**** EXTRACTED RECORDS ****
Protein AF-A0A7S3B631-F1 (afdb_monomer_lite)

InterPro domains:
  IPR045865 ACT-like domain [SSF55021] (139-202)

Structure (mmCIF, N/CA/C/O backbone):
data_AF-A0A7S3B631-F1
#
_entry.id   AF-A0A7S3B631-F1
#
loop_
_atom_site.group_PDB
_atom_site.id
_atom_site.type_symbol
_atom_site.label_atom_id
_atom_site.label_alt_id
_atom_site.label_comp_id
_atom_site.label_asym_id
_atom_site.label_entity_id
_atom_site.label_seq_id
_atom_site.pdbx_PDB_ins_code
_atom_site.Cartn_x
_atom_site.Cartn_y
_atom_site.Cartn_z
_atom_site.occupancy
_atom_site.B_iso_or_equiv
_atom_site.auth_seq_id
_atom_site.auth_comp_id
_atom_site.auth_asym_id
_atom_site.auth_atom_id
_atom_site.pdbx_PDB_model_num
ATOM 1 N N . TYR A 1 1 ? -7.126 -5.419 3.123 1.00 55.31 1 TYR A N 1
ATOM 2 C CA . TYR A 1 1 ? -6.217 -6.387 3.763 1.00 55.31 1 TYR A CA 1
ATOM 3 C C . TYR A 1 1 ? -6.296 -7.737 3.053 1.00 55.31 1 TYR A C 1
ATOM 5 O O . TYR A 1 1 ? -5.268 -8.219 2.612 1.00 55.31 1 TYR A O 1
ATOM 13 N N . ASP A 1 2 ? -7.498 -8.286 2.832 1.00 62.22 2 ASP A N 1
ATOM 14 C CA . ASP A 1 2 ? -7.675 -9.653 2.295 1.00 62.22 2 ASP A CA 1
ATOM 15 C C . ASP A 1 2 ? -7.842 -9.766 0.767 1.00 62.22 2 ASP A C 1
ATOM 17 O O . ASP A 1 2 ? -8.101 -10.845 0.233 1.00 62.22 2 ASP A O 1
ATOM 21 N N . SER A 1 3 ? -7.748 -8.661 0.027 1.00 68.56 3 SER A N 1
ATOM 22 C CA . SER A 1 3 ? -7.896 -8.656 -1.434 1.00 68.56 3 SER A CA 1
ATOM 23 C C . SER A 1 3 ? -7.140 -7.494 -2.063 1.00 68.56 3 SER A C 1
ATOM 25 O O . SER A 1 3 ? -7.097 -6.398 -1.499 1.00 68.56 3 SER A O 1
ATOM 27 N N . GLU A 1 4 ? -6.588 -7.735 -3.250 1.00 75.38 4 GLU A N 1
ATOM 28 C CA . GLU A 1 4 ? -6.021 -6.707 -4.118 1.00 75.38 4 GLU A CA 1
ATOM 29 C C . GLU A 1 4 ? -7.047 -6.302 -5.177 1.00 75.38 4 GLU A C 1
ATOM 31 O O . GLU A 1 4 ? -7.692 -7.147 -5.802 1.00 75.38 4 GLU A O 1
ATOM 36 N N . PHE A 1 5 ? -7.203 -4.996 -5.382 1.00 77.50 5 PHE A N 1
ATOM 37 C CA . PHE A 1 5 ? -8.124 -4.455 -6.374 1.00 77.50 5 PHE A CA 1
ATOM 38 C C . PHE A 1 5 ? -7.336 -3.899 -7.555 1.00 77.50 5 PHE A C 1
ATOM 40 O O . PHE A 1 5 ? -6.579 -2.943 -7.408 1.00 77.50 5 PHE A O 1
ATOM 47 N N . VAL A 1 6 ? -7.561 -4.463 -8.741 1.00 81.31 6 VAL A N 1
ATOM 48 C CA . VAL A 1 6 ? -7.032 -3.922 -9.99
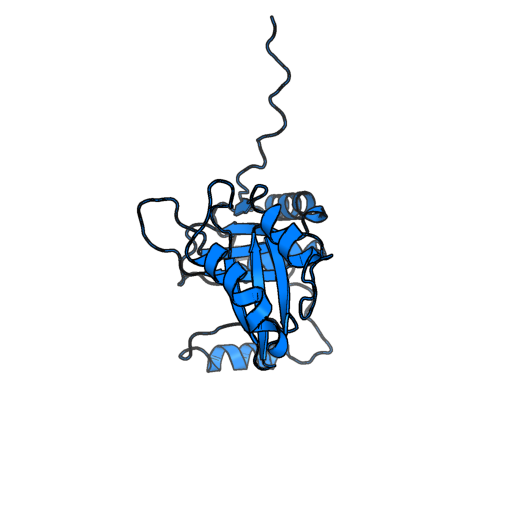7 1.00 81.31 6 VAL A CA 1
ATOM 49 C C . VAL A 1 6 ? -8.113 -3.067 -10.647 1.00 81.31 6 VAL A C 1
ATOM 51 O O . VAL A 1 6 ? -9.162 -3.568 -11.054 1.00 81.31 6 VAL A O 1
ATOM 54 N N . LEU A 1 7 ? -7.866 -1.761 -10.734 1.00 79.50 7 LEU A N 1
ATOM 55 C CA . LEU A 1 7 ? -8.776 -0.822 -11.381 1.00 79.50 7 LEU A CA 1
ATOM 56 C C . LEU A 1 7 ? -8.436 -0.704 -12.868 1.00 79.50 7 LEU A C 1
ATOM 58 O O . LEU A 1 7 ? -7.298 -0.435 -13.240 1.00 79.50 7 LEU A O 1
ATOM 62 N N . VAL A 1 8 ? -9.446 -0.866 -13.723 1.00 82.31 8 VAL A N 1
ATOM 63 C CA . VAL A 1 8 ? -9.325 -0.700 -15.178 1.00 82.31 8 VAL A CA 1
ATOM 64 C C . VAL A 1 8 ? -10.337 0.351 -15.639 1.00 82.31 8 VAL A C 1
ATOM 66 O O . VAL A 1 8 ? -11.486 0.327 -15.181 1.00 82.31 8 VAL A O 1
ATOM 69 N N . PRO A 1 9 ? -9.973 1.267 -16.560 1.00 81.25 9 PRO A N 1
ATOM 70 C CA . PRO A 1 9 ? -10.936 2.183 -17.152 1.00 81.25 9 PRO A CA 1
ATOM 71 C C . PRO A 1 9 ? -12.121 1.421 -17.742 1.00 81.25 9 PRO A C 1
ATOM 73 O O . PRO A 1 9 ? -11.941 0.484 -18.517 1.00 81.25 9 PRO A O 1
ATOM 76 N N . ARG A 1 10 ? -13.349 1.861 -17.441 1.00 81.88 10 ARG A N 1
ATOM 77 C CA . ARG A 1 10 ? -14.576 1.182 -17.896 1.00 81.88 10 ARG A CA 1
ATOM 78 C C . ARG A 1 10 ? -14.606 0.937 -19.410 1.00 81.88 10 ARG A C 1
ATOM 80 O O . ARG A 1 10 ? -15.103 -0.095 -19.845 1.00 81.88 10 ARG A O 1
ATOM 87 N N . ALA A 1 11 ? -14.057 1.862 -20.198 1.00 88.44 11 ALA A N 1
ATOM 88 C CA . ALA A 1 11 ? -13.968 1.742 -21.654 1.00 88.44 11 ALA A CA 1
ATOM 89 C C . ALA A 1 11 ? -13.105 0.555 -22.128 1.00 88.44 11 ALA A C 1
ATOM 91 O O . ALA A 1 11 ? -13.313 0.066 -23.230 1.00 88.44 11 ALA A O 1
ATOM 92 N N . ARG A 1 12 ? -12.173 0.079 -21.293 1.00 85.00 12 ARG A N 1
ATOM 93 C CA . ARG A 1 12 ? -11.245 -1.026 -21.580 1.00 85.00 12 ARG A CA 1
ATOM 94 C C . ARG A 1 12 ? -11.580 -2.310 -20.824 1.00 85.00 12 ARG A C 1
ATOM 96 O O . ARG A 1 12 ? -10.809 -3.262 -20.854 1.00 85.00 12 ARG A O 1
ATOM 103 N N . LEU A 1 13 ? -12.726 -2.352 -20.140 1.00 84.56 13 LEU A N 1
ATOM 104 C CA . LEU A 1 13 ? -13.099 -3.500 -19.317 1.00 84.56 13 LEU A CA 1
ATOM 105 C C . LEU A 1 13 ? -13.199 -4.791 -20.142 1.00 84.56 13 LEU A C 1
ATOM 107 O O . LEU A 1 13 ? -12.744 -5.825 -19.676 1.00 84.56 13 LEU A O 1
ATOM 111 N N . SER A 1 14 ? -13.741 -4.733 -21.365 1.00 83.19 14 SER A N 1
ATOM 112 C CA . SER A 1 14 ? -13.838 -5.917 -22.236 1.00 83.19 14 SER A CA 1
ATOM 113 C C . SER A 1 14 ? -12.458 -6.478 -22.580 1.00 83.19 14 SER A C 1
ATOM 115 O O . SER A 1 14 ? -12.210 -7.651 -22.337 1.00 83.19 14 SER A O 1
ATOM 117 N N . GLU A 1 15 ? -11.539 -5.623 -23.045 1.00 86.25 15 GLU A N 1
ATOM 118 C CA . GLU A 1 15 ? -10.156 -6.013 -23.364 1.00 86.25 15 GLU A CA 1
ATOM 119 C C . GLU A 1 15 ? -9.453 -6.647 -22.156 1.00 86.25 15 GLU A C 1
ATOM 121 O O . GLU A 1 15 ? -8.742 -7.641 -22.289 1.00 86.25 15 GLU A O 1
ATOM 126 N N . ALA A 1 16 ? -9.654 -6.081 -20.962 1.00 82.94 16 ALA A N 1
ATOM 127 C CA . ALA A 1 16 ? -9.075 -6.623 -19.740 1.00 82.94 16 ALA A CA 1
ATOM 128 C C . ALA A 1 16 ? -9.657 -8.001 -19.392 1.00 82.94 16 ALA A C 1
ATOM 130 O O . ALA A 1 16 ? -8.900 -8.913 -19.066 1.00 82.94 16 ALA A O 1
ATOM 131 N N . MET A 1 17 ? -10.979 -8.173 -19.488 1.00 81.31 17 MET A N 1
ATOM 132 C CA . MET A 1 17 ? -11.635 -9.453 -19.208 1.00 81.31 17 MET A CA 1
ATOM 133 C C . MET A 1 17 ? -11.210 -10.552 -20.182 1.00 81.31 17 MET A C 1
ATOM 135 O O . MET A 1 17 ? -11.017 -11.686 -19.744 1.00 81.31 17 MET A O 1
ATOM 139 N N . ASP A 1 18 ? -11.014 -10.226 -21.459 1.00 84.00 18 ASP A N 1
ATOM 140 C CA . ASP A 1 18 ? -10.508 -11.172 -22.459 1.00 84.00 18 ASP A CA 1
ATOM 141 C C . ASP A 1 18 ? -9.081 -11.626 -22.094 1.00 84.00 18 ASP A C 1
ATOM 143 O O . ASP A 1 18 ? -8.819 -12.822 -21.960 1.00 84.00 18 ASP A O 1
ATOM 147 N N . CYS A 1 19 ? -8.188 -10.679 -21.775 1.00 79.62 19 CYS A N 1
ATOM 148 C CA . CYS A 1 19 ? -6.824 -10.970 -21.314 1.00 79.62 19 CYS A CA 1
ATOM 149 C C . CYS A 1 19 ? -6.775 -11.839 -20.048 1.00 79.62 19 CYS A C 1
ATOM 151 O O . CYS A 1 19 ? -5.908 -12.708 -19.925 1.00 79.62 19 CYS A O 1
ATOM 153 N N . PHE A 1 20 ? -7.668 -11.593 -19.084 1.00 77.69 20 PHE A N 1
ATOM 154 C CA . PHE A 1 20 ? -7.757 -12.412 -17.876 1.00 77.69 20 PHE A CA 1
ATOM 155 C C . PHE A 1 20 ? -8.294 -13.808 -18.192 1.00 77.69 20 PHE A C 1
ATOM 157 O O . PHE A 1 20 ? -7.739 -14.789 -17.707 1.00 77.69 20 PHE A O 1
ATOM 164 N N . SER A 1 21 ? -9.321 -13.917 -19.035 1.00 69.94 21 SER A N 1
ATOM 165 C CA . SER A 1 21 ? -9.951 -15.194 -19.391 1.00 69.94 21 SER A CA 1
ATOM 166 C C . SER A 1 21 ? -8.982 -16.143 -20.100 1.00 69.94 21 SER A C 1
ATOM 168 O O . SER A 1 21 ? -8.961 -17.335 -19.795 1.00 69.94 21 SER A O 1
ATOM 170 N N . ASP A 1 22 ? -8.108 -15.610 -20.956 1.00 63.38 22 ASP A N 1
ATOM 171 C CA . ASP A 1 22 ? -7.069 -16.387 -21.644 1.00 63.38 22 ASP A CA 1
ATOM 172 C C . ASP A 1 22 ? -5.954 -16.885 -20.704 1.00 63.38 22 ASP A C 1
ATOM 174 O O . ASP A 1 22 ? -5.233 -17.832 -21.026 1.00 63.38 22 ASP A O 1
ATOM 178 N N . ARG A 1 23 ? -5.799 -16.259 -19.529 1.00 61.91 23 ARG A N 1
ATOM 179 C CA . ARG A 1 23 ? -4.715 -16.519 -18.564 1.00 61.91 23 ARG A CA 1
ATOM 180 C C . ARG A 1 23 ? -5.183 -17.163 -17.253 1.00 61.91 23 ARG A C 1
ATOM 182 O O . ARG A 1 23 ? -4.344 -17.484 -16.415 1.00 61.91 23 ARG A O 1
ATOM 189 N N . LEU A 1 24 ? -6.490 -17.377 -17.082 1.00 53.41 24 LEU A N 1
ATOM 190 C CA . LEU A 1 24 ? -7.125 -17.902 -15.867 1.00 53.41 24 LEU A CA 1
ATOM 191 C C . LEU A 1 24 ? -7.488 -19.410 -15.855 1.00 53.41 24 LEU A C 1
****
**** EXTRACTED RECORDS ****
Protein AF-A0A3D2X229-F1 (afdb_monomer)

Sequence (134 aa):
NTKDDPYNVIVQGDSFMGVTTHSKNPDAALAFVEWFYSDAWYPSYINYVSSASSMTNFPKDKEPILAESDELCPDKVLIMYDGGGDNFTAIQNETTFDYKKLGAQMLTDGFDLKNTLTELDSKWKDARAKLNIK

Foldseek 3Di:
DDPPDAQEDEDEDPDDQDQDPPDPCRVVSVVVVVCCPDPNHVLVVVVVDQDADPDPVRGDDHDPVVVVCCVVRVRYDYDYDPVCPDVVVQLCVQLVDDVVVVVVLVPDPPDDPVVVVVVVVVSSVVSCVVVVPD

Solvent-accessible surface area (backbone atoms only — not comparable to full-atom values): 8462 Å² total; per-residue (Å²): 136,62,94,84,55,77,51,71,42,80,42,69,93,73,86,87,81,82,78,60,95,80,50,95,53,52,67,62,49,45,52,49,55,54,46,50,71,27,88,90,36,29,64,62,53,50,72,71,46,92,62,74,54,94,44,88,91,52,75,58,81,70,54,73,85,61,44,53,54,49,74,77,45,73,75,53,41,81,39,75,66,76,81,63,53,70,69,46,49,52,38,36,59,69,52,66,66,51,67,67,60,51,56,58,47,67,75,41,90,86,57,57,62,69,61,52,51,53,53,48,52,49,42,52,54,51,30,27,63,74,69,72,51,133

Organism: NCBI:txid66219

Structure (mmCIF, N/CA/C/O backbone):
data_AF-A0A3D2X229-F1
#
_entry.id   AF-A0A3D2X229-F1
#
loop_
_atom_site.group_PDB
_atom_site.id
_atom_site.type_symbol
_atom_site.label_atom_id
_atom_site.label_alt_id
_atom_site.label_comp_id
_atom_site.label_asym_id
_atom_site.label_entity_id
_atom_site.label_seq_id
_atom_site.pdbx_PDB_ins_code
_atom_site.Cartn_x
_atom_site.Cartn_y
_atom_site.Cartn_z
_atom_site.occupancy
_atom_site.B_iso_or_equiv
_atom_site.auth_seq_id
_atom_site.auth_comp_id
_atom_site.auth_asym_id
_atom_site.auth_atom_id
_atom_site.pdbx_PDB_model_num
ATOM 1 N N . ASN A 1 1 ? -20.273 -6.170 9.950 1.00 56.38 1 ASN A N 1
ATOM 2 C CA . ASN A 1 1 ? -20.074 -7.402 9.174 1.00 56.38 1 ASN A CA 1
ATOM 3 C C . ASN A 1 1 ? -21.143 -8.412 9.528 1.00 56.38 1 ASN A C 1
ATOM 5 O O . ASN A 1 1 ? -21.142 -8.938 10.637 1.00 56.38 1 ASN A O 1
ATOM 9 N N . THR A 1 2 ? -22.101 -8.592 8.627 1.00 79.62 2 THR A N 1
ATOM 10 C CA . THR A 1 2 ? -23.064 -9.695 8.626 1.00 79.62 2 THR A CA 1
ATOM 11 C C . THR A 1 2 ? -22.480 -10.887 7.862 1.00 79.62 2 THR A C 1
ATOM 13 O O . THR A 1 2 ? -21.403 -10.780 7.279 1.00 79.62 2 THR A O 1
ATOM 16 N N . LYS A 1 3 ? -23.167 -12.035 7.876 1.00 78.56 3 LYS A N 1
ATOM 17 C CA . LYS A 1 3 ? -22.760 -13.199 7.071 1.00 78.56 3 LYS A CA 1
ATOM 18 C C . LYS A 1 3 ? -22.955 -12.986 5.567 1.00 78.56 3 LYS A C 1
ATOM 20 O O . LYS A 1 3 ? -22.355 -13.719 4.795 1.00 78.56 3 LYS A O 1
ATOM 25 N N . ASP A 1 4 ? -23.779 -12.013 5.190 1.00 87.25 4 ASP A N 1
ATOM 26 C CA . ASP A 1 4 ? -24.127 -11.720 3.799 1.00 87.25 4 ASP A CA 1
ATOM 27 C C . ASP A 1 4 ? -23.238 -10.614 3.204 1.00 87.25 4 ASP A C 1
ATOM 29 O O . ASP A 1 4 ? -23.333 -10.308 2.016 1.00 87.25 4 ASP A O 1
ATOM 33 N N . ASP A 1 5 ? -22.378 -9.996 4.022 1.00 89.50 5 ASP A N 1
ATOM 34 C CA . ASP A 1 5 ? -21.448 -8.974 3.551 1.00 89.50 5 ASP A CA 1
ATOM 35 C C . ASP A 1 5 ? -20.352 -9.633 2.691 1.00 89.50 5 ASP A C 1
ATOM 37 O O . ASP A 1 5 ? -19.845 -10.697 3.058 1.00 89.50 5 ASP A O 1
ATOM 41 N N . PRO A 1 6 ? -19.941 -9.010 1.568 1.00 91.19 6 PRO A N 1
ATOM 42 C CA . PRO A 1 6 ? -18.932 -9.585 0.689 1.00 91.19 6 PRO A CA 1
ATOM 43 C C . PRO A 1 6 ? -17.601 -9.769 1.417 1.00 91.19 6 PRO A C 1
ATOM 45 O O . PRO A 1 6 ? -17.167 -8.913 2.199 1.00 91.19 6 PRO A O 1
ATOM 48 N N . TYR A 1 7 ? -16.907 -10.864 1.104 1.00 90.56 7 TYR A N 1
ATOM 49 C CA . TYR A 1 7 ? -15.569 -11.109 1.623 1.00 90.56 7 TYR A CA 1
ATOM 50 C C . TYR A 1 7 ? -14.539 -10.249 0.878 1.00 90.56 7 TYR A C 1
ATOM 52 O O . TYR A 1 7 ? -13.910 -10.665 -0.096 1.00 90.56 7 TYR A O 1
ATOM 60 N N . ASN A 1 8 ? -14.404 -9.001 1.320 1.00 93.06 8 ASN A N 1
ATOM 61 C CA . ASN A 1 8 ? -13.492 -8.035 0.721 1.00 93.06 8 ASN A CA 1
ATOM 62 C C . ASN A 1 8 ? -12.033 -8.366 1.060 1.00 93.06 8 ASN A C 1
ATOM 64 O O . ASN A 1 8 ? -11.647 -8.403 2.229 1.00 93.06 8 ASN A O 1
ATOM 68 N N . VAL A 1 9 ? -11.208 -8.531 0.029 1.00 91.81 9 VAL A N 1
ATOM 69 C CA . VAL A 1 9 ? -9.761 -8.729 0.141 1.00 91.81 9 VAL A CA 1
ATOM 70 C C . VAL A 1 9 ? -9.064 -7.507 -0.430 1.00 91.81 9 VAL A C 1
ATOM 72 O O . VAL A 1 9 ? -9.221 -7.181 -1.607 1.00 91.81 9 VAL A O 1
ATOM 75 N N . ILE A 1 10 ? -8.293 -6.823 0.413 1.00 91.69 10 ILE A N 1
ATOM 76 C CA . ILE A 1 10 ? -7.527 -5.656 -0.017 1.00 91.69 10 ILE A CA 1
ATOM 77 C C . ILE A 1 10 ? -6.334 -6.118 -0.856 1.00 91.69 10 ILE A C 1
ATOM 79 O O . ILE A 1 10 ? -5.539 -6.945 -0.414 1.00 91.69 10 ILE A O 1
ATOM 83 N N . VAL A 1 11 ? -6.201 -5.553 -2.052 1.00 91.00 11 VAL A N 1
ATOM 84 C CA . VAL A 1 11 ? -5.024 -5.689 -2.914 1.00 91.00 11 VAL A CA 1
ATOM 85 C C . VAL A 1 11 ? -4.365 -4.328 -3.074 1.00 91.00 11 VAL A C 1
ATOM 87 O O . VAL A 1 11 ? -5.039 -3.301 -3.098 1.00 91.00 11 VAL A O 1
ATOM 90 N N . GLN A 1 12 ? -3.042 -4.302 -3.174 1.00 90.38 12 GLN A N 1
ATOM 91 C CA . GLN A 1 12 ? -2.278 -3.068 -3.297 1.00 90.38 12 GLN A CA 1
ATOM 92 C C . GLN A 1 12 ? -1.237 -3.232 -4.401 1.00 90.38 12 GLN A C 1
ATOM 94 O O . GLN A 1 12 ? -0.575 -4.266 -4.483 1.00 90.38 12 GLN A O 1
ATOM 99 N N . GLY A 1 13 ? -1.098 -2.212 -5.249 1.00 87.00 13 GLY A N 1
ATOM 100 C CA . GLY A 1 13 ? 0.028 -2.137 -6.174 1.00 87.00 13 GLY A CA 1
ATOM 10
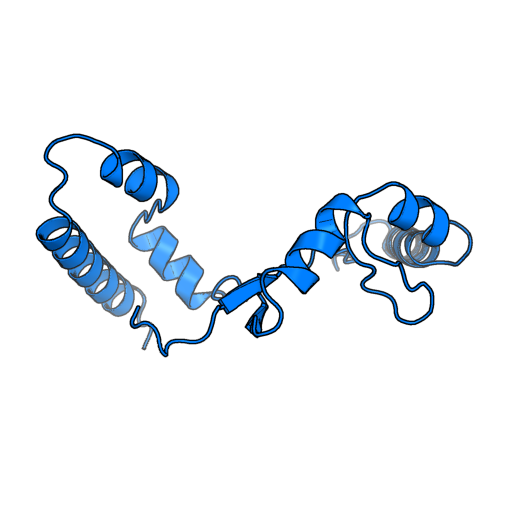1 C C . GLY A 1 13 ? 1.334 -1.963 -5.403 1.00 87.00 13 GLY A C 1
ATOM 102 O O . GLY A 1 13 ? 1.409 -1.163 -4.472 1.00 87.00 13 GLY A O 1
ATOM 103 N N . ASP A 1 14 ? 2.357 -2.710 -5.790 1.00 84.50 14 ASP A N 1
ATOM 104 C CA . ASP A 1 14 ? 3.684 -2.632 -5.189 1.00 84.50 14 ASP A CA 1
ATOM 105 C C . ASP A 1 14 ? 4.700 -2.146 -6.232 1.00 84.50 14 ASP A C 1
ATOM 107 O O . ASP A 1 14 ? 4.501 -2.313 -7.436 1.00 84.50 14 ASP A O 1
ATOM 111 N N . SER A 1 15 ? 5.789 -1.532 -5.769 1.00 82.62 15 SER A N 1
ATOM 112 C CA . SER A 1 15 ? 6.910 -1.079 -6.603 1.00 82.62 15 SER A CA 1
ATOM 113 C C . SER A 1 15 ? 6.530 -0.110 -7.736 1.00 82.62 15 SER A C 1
****
= WHAT IS BEING ASKED =
Please give an exact copy of the lines above, beginning with the line containing "ATOM 115 O O" and running through the line containing "ATOM 133 C C", and of no other lines.

= EXERCISE SOLUTION =
ATOM 115 O O . SER A 1 14 ? -12.210 -7.651 -22.337 1.00 83.19 14 SER A O 1
ATOM 117 N N . GLU A 1 15 ? -11.539 -5.623 -23.045 1.00 86.25 15 GLU A N 1
ATOM 118 C CA . GLU A 1 15 ? -10.156 -6.013 -23.364 1.00 86.25 15 GLU A CA 1
ATOM 119 C C . GLU A 1 15 ? -9.453 -6.647 -22.156 1.00 86.25 15 GLU A C 1
ATOM 121 O O . GLU A 1 15 ? -8.742 -7.641 -22.289 1.00 86.25 15 GLU A O 1
ATOM 126 N N . ALA A 1 16 ? -9.654 -6.081 -20.962 1.00 82.94 16 ALA A N 1
ATOM 127 C CA . ALA A 1 16 ? -9.075 -6.623 -19.740 1.00 82.94 16 ALA A CA 1
ATOM 128 C C . ALA A 1 16 ? -9.657 -8.001 -19.392 1.00 82.94 16 ALA A C 1
ATOM 130 O O . ALA A 1 16 ? -8.900 -8.913 -19.066 1.00 82.94 16 ALA A O 1
ATOM 131 N N . MET A 1 17 ? -10.979 -8.173 -19.488 1.00 81.31 17 MET A N 1
ATOM 132 C CA . MET A 1 17 ? -11.635 -9.453 -19.208 1.00 81.31 17 MET A CA 1
ATOM 133 C C . MET A 1 17 ? -11.210 -10.552 -20.182 1.00 81.31 17 MET A C 1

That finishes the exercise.